What she said made sense. We did need to tell the others. But the knowledge that we were in a place that there was no urgent reason to leave was starting to become too hard to ignore.

“We should go,” Eve whispered again, the same way she had at the very beginning, the day our affair started.

“We should,” I said.

But neither of us moved, at first.

And then finally we did.

But it wasn’t toward the door. It was toward each other.

“We can’t keep doing this,” she said. Her face was buried in my neck. “This has to be the last time.”

“Yes,” I agreed, in between breaths as we kissed. “This is closure.”

“Closure,” she repeated. “For good.”

Really, it was selfish, but that’s the excuse we gave ourselves. The last time we’d cheated together, we hadn’t known it was the last time, that it would be too difficult to hide after that and so we’d simply have to cut it off without warning and hope it would stick. I told myself that was why it had been so hard—because we hadn’t known it was the end until it was already past us. That if we did it only once more, promising it was the last, it would work this time.

I had just ripped off Eve’s dress and pressed her to me, her skin hot against mine, when the door opened again.

We were doomed from the start. The question was never if, but when.

“Hurry,” I begged her as she raced to get dressed again, cursing, but her dress was tangled with her bra, the sleeves and straps all twisted up, and she couldn’t put it on without pulling them apart first. She scrambled frantically with the fabric, and I ran around the corner toward the door, to stall whoever was entering.

Please don’t let it be Romi, I prayed. Please let it be Daniel. He was my best friend and would never believe I could do what I was doing. He wouldn’t even know to suspect it. Maybe I could stall him long enough or convince him that he wasn’t seeing what he was seeing . . .
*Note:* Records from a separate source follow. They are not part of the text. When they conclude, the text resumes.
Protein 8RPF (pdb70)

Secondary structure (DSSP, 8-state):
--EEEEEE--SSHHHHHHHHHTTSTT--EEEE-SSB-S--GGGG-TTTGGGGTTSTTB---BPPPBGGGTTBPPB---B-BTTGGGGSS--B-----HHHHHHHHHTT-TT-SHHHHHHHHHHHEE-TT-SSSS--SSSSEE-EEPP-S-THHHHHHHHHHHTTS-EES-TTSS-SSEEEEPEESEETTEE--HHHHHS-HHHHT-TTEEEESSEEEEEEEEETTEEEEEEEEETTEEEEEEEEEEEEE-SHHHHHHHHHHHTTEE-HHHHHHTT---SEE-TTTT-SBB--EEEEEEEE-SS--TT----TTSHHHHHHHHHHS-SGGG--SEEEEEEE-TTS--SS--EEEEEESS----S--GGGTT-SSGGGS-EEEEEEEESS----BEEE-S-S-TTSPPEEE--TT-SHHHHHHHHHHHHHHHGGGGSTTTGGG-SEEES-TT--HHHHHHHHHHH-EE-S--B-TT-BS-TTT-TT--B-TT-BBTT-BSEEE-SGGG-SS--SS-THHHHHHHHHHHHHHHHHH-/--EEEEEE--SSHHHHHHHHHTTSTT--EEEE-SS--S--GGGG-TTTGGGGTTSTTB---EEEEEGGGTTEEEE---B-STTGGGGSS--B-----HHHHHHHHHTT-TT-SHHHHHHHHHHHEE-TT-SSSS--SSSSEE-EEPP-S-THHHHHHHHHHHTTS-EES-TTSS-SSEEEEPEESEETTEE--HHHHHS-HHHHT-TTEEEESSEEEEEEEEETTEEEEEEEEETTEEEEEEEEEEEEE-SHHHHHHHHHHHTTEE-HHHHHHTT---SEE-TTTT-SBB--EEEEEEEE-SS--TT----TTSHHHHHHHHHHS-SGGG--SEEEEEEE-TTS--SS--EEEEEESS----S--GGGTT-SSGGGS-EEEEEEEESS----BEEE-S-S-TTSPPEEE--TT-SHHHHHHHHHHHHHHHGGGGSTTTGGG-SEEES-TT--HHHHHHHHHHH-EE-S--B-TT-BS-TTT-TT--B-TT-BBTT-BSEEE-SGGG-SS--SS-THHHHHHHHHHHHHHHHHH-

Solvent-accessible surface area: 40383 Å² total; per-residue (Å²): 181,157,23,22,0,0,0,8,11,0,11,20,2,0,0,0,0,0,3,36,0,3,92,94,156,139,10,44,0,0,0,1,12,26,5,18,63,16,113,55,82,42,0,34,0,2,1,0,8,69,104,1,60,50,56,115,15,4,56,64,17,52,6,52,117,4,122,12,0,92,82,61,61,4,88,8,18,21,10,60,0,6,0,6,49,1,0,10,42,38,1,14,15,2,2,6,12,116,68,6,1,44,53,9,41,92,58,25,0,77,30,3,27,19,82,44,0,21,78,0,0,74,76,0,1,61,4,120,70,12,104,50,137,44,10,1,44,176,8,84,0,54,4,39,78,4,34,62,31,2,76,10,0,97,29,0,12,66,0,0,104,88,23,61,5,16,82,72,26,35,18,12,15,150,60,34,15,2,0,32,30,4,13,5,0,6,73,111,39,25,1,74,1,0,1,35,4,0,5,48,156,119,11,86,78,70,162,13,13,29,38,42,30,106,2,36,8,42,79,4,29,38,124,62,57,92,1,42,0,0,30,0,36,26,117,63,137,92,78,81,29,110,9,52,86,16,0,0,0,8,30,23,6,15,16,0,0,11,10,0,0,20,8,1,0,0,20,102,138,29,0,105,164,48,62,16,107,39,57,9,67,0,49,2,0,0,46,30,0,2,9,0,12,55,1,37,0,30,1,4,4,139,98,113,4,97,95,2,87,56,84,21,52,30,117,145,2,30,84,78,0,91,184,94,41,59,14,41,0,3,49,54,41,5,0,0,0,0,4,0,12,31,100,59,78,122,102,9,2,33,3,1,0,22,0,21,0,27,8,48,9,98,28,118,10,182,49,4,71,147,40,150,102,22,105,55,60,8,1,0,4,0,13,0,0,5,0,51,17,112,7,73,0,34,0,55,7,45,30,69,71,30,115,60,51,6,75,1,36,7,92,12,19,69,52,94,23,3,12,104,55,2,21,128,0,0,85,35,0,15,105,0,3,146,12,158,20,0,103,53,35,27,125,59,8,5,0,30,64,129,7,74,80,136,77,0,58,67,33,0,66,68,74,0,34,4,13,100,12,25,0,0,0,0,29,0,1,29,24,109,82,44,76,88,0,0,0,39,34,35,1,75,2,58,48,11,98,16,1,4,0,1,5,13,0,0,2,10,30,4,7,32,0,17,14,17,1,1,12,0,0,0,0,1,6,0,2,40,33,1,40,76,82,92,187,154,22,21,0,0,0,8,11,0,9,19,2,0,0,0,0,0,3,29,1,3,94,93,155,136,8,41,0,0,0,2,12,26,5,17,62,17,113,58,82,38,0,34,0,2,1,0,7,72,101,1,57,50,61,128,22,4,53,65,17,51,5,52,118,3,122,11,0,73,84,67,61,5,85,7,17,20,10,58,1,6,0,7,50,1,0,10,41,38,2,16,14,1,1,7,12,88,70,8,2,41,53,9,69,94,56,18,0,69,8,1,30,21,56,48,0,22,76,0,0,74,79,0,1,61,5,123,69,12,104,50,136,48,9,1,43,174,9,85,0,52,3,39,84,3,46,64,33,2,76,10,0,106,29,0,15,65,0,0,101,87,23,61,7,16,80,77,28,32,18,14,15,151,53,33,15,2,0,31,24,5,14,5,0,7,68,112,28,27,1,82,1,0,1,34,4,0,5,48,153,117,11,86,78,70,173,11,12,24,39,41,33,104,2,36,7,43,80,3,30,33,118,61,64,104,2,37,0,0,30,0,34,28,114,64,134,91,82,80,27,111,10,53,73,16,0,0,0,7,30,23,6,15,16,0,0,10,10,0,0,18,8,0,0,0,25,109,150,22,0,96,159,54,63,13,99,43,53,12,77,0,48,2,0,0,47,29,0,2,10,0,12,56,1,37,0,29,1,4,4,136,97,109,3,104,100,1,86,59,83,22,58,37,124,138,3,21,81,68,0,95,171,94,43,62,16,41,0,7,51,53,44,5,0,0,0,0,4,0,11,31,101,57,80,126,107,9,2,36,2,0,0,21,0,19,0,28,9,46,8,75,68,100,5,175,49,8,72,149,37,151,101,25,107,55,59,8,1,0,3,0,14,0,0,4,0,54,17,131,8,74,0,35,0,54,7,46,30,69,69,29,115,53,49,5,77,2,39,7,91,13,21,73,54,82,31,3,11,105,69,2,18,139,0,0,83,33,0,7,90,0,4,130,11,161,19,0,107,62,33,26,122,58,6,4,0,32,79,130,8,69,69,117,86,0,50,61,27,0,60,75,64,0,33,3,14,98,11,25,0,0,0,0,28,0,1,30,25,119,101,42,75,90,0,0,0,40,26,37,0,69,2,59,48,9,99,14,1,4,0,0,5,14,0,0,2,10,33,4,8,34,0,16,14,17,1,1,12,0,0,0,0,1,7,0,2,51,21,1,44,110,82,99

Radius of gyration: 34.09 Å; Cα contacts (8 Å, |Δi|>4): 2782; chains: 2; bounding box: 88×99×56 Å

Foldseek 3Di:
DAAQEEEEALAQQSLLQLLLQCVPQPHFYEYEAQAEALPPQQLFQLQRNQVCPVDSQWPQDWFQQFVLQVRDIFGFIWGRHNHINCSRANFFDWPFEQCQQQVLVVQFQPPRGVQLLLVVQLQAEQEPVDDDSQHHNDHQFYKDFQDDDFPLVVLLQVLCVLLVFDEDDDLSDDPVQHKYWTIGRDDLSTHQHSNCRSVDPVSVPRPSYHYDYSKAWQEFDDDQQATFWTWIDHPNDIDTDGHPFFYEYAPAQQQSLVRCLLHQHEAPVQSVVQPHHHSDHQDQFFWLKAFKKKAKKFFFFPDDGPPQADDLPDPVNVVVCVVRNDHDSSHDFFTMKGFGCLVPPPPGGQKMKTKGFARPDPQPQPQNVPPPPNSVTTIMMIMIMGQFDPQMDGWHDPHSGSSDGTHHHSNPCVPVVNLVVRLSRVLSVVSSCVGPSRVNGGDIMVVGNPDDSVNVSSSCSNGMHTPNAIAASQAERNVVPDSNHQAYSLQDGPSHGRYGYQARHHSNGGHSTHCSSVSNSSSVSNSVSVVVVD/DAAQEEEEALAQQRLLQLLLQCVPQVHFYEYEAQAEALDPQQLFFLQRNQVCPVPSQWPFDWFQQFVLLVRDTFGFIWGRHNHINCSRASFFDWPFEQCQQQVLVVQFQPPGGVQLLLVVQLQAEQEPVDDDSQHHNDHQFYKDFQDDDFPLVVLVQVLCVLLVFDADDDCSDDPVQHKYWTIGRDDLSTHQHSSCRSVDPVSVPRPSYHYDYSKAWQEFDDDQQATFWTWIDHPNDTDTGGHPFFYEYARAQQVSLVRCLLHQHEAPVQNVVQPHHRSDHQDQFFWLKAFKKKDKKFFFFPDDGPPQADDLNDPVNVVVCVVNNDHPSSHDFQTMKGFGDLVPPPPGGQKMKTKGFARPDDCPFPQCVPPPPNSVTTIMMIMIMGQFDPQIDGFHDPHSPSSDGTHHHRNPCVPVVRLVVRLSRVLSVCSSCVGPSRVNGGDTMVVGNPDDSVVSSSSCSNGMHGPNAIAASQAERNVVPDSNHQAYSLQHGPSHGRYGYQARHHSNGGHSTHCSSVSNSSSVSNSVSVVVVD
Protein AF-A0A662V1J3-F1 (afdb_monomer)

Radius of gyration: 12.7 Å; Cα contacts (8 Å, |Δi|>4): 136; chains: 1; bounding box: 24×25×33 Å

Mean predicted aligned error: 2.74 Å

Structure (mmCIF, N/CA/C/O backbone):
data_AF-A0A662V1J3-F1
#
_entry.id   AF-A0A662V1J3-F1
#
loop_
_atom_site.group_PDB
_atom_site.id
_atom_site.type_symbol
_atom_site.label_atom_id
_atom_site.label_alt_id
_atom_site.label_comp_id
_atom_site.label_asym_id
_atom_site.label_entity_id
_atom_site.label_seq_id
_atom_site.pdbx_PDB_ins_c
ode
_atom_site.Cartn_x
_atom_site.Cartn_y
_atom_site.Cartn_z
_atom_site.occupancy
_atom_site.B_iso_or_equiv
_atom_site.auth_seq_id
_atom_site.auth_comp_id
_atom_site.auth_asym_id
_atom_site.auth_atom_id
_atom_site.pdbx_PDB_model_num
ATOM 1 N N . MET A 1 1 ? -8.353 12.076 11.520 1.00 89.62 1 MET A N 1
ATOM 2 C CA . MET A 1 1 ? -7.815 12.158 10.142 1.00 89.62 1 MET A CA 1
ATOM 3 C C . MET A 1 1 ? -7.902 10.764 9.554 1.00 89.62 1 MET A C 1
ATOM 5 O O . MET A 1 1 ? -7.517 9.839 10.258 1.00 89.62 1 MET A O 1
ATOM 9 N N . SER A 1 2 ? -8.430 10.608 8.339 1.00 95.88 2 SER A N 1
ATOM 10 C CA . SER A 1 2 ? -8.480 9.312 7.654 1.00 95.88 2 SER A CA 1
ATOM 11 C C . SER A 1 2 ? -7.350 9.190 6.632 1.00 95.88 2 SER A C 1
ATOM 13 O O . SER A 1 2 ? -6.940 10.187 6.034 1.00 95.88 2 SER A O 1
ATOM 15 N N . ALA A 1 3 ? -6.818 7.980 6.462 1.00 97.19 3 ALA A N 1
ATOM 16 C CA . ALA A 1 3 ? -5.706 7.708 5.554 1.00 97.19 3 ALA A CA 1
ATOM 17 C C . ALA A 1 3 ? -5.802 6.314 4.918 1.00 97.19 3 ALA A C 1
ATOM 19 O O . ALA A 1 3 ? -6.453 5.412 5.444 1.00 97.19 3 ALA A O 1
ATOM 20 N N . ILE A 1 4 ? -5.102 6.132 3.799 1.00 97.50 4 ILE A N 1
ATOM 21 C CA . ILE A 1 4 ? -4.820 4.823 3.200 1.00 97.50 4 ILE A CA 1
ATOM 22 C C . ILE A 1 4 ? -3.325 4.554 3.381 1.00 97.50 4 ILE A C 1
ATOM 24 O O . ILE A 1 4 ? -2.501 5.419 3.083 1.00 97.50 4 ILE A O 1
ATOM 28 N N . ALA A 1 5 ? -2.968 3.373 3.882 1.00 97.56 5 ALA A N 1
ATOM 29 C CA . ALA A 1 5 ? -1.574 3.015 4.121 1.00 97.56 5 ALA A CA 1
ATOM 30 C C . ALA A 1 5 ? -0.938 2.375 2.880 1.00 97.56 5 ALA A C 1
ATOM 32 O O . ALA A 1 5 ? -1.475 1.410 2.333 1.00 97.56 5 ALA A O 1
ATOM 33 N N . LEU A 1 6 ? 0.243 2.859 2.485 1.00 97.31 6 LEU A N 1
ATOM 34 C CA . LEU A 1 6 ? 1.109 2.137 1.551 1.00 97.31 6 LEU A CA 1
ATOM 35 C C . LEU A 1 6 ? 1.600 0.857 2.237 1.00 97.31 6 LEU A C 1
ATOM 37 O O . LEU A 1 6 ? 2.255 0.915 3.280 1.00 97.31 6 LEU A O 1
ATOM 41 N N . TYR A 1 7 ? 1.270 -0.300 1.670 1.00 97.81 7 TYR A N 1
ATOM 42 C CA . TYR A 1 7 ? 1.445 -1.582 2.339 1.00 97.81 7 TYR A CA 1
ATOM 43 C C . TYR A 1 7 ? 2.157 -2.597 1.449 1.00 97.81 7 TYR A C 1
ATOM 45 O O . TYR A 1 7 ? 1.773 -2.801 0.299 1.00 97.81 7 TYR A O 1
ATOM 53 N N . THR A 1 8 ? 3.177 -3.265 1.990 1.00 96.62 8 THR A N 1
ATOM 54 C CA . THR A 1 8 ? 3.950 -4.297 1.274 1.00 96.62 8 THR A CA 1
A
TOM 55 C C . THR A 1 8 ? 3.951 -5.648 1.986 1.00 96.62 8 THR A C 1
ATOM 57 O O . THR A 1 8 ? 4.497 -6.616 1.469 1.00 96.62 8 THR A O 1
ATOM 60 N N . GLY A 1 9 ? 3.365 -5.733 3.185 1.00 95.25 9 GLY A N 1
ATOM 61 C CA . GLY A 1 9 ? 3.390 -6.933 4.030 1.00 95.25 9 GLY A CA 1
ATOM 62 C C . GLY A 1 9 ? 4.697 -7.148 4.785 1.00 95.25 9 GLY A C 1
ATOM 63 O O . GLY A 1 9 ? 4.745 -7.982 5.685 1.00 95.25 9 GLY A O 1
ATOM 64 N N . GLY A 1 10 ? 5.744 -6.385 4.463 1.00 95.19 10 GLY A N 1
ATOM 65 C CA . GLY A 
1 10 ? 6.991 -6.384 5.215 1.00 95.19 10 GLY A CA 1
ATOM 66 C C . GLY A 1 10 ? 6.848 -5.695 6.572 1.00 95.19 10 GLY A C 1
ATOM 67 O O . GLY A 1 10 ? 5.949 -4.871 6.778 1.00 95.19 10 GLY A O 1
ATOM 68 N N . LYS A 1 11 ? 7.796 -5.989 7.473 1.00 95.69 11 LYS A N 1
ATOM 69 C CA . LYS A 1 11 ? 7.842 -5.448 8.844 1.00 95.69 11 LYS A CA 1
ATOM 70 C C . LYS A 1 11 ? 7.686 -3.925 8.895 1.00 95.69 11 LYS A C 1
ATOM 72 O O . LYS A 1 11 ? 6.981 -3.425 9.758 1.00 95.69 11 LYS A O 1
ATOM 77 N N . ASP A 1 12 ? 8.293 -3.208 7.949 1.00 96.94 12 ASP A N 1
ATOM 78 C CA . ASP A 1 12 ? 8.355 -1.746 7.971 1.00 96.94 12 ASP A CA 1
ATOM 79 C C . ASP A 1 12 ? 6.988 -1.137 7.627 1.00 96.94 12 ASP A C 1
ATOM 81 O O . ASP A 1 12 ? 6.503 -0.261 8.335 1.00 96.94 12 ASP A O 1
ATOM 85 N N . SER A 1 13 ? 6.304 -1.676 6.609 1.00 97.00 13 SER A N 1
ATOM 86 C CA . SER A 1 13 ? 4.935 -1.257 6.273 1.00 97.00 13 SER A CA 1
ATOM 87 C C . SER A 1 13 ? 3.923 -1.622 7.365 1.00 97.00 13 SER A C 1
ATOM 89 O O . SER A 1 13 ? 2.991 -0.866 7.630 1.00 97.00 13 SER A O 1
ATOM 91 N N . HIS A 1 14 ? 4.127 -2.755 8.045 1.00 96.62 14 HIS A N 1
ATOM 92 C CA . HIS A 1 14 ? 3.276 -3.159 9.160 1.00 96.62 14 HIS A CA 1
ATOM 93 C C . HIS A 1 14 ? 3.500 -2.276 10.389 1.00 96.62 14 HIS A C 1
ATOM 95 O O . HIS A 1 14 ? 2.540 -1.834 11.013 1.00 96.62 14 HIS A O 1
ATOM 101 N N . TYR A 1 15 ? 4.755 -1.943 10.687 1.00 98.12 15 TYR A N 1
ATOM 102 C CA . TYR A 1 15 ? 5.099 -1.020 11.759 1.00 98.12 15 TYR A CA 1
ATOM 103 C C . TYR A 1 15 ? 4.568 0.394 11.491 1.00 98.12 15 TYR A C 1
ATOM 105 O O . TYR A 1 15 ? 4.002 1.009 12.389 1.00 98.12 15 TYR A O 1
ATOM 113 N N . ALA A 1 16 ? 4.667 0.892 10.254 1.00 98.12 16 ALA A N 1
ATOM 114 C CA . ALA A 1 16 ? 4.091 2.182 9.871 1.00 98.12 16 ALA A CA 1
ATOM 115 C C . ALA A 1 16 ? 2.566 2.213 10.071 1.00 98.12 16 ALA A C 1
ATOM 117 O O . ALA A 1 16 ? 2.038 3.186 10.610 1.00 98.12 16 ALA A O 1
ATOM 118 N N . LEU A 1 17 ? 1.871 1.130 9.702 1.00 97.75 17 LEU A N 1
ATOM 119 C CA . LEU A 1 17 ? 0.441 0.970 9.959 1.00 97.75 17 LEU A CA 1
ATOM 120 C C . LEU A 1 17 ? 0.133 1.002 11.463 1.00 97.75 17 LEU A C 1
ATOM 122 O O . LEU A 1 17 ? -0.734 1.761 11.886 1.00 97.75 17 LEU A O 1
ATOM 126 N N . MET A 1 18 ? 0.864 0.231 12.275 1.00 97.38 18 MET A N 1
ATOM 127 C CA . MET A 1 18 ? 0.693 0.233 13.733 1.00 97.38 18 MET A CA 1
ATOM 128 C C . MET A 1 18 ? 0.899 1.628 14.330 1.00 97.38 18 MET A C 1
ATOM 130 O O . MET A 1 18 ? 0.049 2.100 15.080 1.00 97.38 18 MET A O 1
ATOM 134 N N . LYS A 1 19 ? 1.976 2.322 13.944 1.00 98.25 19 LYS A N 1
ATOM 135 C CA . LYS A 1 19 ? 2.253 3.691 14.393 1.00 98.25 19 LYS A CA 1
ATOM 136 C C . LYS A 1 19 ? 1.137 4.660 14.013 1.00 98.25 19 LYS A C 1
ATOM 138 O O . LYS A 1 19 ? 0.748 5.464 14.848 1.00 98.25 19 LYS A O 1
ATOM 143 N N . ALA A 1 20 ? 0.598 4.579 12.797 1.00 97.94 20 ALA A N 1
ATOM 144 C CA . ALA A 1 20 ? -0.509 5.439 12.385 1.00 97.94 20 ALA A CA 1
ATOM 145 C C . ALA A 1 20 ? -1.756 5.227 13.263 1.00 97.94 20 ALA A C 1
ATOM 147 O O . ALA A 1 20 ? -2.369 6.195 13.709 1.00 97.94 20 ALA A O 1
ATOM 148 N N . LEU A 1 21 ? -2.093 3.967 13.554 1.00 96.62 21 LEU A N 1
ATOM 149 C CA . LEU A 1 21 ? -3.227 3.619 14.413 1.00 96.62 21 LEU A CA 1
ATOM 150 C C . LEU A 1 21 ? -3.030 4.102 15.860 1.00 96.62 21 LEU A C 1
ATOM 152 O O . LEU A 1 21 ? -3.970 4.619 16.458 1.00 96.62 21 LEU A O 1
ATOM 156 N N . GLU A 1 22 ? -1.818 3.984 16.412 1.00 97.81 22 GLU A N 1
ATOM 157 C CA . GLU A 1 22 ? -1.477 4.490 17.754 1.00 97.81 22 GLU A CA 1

But it wasn’t either of them.

“Francis!”

I scrambled to a halt in front of Wally.

He gasped. “What are you doing here?” He looked like a puppy who’d been caught pooping on the rug, his eyes huge and terrified. He would have realized I probably looked the same, if he’d been any less surprised. “What’s wrong with your shirt?”

“What are you doing here?” I asked, tugging on the hem, hoping I’d yanked my top more into place. “You said you were going to be on the road all day. How did you even get into Agloe by yourself?” Even through the haze of my adrenaline, I managed to notice what he was carrying. Car keys and papers, and another copy of our Agloe map. “Is that . . . ”

I shouldn’t have said it. I was trying to keep Wally distracted, but the words had the opposite effect. They replaced his confusion at finding me there with panic. He jerked his belongings to his chest guiltily. “It’s not what you think.” He pushed past me, desperate to escape.

Right toward where Eve was still struggling to cover herself.

“Wait,” I begged, giving chase.

“Leave it, Francis,” he said, running faster now. “You don’t understand.”

“No, you don’t understand,” I cried. “Wally, stop!”

Then Eve screamed.

I came around the corner to find her still huddled there. Mostly dressed, but not completely. Not enough to hide what we’d been doing.

Wally stared at us in openmouthed shock, unable to believe what he was seeing. His shoulders slumped, and his hands went loose, almost spilling everything he was holding across the floor.